_Exercise prompt:_ Starting with the line that contains "ATOM 103 O O" and stopping after the line that contains "ATOM 149 C C", copy the entries below exactly. Include nothing else.

_Input for this task:_
++++++++++

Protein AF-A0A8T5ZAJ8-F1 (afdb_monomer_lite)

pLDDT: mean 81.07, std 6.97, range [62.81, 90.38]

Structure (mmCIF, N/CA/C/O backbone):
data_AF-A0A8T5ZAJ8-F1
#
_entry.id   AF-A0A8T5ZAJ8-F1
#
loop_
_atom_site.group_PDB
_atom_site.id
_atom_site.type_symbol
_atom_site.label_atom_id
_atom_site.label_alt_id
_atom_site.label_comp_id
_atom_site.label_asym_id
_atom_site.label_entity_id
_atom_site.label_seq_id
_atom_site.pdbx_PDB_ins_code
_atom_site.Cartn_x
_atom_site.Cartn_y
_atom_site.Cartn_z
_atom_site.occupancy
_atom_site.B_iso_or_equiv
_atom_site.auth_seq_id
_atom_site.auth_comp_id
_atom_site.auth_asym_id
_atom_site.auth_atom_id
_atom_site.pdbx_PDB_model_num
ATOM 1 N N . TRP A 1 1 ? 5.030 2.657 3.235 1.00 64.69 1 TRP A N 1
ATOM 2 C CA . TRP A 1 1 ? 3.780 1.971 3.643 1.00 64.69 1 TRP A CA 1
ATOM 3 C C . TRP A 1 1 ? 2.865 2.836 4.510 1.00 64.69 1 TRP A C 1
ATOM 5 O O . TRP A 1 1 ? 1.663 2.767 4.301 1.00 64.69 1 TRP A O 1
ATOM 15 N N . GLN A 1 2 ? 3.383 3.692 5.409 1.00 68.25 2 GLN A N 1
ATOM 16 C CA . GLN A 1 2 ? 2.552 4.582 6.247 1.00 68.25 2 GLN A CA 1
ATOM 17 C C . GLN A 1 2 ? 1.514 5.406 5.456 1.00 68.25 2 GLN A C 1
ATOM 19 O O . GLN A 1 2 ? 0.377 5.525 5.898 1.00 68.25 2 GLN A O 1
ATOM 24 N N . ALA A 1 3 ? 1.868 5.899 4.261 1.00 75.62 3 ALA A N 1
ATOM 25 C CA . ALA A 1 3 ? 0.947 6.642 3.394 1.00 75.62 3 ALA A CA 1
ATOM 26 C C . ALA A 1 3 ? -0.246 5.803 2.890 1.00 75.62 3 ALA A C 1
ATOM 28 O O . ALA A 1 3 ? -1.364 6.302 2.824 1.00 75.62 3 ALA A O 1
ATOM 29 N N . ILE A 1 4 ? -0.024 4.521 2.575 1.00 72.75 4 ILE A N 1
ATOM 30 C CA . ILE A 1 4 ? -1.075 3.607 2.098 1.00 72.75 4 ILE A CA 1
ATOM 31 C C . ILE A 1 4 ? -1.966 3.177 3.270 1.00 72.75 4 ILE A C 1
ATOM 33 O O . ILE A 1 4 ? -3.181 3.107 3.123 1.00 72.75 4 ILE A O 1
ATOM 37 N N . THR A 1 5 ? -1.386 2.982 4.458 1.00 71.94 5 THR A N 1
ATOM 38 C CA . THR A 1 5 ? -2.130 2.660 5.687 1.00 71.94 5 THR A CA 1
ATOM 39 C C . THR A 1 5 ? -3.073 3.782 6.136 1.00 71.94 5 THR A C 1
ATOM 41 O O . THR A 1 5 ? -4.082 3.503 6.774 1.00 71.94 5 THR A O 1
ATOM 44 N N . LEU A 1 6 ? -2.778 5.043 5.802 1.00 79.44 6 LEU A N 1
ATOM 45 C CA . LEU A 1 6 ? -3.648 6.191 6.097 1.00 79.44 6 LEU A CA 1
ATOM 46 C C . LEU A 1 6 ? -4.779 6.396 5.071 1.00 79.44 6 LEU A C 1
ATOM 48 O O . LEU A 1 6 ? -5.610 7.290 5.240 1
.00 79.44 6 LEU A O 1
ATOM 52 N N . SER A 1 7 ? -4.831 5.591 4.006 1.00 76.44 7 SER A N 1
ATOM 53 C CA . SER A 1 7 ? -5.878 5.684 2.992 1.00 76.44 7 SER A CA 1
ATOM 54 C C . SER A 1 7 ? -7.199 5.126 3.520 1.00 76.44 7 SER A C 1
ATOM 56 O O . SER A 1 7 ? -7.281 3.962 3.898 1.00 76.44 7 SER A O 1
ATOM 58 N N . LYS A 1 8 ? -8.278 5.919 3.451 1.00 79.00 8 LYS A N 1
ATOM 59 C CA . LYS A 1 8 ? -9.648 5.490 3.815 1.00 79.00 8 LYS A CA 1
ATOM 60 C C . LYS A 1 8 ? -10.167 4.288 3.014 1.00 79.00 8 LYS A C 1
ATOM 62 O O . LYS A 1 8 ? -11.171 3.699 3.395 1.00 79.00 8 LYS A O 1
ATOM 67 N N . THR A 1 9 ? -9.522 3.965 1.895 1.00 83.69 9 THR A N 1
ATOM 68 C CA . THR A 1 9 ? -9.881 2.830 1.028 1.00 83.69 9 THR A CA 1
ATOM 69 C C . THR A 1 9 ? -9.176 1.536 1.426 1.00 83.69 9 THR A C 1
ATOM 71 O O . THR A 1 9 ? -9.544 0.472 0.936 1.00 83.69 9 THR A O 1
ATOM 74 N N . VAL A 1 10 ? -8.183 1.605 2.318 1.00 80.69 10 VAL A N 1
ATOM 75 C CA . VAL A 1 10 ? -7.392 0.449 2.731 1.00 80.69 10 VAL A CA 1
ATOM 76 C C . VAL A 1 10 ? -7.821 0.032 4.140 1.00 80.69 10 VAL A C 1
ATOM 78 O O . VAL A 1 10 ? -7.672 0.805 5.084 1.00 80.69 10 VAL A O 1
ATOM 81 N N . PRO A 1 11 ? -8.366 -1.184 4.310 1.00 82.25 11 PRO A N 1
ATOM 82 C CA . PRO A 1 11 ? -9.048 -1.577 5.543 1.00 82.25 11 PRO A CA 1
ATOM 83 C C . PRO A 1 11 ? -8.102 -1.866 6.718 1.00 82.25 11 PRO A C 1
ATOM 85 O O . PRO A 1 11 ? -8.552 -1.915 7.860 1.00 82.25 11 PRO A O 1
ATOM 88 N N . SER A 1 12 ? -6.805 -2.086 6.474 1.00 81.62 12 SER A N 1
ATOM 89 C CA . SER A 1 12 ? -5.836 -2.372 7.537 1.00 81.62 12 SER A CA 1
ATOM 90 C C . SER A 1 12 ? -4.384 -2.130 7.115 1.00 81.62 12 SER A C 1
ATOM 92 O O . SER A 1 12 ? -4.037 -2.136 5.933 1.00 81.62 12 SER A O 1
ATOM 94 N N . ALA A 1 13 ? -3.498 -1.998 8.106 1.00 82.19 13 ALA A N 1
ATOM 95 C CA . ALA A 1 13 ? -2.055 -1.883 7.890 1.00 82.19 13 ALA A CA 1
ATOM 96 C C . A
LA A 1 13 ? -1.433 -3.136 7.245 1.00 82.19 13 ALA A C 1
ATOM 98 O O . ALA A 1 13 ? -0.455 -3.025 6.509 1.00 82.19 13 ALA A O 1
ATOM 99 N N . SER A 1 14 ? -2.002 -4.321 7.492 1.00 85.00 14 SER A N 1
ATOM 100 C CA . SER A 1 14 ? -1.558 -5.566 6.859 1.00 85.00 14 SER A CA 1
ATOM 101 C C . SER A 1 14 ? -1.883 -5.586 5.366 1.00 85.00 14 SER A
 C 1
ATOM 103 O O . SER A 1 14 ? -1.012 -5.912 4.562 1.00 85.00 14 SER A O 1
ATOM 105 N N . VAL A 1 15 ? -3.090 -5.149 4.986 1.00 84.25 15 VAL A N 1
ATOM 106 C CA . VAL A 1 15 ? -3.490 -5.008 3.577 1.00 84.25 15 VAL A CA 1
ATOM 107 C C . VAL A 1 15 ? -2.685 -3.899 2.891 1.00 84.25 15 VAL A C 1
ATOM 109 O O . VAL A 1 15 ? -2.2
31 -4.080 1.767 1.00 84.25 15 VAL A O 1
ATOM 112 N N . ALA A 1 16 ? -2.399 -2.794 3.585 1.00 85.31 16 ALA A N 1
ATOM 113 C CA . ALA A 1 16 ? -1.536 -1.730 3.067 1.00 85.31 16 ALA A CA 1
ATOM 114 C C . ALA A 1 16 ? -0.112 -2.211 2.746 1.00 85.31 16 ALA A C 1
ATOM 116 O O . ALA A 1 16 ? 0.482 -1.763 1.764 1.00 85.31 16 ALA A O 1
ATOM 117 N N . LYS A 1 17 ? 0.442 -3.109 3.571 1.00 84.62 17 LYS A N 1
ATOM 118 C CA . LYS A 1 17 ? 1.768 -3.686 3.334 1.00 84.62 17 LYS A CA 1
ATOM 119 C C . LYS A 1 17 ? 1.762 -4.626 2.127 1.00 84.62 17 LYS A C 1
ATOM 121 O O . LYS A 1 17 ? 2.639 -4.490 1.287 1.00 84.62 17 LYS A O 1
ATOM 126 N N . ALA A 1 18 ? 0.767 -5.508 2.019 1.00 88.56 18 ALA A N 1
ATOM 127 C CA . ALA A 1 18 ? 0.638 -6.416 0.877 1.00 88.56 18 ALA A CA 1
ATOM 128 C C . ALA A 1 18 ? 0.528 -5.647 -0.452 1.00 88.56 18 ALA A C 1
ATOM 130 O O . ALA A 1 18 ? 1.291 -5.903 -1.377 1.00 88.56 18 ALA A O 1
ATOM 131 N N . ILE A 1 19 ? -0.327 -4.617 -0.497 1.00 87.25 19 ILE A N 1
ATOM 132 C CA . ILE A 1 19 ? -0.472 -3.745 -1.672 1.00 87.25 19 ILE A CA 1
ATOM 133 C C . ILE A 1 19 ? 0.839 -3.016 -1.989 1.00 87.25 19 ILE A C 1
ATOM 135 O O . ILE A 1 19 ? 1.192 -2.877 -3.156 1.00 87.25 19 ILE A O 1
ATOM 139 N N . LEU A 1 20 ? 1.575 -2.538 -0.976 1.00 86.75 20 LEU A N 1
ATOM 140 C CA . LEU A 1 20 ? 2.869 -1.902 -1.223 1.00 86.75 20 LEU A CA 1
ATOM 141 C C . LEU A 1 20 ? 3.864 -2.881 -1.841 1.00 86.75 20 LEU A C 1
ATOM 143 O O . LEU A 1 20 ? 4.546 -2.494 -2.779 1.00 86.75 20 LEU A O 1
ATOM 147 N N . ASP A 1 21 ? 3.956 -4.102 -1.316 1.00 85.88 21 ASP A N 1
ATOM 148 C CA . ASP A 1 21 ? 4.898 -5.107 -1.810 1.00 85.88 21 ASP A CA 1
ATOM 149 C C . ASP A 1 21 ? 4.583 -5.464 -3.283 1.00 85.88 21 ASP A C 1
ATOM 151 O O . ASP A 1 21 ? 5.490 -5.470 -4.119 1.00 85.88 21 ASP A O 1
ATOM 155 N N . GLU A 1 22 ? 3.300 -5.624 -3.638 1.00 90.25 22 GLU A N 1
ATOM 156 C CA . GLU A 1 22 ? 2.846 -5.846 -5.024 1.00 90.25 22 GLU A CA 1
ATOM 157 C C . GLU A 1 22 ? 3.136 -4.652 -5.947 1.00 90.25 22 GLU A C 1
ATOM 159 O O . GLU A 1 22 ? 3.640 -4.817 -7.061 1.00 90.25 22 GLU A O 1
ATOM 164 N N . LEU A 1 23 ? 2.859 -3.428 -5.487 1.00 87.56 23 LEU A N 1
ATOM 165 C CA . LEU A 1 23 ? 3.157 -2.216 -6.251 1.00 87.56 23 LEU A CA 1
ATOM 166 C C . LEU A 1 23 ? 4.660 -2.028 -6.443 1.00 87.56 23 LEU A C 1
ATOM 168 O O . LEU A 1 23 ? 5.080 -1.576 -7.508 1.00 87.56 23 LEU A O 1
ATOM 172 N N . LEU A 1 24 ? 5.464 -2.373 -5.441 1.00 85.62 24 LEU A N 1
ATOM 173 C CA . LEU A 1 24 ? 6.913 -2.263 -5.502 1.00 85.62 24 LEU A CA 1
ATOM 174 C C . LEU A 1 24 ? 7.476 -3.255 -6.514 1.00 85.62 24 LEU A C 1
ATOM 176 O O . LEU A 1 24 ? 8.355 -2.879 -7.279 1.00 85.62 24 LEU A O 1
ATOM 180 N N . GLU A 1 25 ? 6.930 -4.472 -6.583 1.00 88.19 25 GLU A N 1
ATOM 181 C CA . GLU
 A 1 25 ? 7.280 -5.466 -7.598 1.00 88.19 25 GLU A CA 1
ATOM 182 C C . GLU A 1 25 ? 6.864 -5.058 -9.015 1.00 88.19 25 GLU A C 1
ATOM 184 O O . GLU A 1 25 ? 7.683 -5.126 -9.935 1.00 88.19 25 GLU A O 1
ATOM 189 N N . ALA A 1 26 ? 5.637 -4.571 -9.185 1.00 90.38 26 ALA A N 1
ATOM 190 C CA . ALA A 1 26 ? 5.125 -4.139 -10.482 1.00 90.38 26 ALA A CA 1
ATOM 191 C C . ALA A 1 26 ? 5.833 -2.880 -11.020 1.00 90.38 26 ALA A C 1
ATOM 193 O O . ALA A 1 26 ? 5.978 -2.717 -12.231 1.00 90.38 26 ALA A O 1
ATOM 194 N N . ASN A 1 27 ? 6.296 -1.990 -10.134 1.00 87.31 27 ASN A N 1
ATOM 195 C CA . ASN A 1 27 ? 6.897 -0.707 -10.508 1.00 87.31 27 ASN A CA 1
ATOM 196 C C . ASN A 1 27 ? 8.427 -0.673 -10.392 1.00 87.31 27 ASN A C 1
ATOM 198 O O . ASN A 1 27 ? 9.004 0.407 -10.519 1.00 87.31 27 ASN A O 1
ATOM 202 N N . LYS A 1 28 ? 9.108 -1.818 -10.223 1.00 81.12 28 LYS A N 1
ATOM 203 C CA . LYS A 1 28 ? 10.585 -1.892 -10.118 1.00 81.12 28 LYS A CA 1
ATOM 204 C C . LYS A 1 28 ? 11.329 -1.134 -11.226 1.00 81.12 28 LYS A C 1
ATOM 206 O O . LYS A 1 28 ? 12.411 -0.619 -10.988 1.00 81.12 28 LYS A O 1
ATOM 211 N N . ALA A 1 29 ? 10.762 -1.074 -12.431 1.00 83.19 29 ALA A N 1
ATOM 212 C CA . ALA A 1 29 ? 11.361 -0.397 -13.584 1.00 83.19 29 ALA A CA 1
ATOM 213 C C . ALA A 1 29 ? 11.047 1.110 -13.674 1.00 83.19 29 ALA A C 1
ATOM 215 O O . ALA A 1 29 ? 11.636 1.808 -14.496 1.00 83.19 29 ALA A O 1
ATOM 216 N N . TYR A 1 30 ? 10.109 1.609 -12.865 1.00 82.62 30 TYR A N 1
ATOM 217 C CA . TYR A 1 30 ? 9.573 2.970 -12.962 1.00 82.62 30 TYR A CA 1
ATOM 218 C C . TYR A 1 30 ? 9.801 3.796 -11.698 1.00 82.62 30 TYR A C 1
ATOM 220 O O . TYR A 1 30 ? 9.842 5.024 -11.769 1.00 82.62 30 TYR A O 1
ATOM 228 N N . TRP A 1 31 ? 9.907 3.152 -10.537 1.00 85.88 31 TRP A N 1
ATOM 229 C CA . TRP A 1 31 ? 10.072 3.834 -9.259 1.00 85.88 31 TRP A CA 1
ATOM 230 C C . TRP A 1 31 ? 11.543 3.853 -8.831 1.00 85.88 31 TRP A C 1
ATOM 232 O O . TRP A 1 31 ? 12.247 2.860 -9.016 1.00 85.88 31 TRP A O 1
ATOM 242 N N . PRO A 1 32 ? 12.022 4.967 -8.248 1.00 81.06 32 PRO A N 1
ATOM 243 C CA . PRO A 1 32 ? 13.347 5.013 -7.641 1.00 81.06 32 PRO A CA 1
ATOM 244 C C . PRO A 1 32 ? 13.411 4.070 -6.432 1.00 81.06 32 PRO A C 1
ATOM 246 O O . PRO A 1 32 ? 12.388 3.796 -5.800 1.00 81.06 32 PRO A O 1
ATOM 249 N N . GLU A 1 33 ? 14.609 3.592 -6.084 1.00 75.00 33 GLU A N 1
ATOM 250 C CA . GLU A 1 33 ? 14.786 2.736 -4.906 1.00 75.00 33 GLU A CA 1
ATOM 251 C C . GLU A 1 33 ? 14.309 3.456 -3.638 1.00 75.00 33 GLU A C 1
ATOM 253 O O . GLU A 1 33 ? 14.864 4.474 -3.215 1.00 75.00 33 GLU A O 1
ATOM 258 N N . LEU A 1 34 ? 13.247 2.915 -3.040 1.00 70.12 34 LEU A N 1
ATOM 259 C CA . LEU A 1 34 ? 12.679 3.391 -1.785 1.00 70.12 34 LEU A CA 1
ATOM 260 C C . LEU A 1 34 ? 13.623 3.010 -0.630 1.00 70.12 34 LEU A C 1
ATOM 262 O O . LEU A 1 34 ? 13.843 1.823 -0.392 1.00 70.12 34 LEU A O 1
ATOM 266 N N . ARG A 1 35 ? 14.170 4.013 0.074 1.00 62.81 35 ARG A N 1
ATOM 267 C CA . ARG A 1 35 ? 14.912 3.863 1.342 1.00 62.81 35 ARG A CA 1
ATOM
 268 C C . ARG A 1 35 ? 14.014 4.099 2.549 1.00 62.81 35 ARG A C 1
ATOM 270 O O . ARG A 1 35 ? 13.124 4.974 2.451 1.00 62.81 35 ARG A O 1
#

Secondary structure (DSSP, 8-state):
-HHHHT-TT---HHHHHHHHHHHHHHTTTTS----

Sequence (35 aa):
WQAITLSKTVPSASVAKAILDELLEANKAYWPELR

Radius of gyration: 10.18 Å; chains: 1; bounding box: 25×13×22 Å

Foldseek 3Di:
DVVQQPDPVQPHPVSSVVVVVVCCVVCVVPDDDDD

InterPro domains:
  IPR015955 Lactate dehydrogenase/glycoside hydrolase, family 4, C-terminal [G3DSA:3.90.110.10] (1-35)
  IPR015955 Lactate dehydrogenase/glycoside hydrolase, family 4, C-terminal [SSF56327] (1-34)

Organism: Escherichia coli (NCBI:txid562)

++++++++++

_Answer area:_
ATOM 103 O O . SER A 1 14 ? -1.012 -5.912 4.562 1.00 85.00 14 SER A O 1
ATOM 105 N N . VAL A 1 15 ? -3.090 -5.149 4.986 1.00 84.25 15 VAL A N 1
ATOM 106 C CA . VAL A 1 15 ? -3.490 -5.008 3.577 1.00 84.25 15 VAL A CA 1
ATOM 107 C C . VAL A 1 15 ? -2.685 -3.899 2.891 1.00 84.25 15 VAL A C 1
ATOM 109 O O . VAL A 1 15 ? -2.2
31 -4.080 1.767 1.00 84.25 15 VAL A O 1
ATOM 112 N N . ALA A 1 16 ? -2.399 -2.794 3.585 1.00 85.31 16 ALA A N 1
ATOM 113 C CA . ALA A 1 16 ? -1.536 -1.730 3.067 1.00 85.31 16 ALA A CA 1
ATOM 114 C C . ALA A 1 16 ? -0.112 -2.211 2.746 1.00 85.31 16 ALA A C 1
ATOM 116 O O . ALA A 1 16 ? 0.482 -1.763 1.764 1.00 85.31 16 ALA A O 1
ATOM 117 N N . LYS A 1 17 ? 0.442 -3.109 3.571 1.00 84.62 17 LYS A N 1
ATOM 118 C CA . LYS A 1 17 ? 1.768 -3.686 3.334 1.00 84.62 17 LYS A CA 1
ATOM 119 C C . LYS A 1 17 ? 1.762 -4.626 2.127 1.00 84.62 17 LYS A C 1
ATOM 121 O O . LYS A 1 17 ? 2.639 -4.490 1.287 1.00 84.62 17 LYS A O 1
ATOM 126 N N . ALA A 1 18 ? 0.767 -5.508 2.019 1.00 88.56 18 ALA A N 1
ATOM 127 C CA . ALA A 1 18 ? 0.638 -6.416 0.877 1.00 88.56 18 ALA A CA 1
ATOM 128 C C . ALA A 1 18 ? 0.528 -5.647 -0.452 1.00 88.56 18 ALA A C 1
ATOM 130 O O . ALA A 1 18 ? 1.291 -5.903 -1.377 1.00 88.56 18 ALA A O 1
ATOM 131 N N . ILE A 1 19 ? -0.327 -4.617 -0.497 1.00 87.25 19 ILE A N 1
ATOM 132 C CA . ILE A 1 19 ? -0.472 -3.745 -1.672 1.00 87.25 19 ILE A CA 1
ATOM 133 C C . ILE A 1 19 ? 0.839 -3.016 -1.989 1.00 87.25 19 ILE A C 1
ATOM 135 O O . ILE A 1 19 ? 1.192 -2.877 -3.156 1.00 87.25 19 ILE A O 1
ATOM 139 N N . LEU A 1 20 ? 1.575 -2.538 -0.976 1.00 86.75 20 LEU A N 1
ATOM 140 C CA . LEU A 1 20 ? 2.869 -1.902 -1.223 1.00 86.75 20 LEU A CA 1
ATOM 141 C C . LEU A 1 20 ? 3.864 -2.881 -1.841 1.00 86.75 20 LEU A C 1
ATOM 143 O O . LEU A 1 20 ? 4.546 -2.494 -2.779 1.00 86.75 20 LEU A O 1
ATOM 147 N N . ASP A 1 21 ? 3.956 -4.102 -1.316 1.00 85.88 21 ASP A N 1
ATOM 148 C CA . ASP A 1 21 ? 4.898 -5.107 -1.810 1.00 85.88 21 ASP A CA 1
ATOM 149 C C . ASP A 1 21 ? 4.583 -5.464 -3.283 1.00 85.88 21 ASP A C 1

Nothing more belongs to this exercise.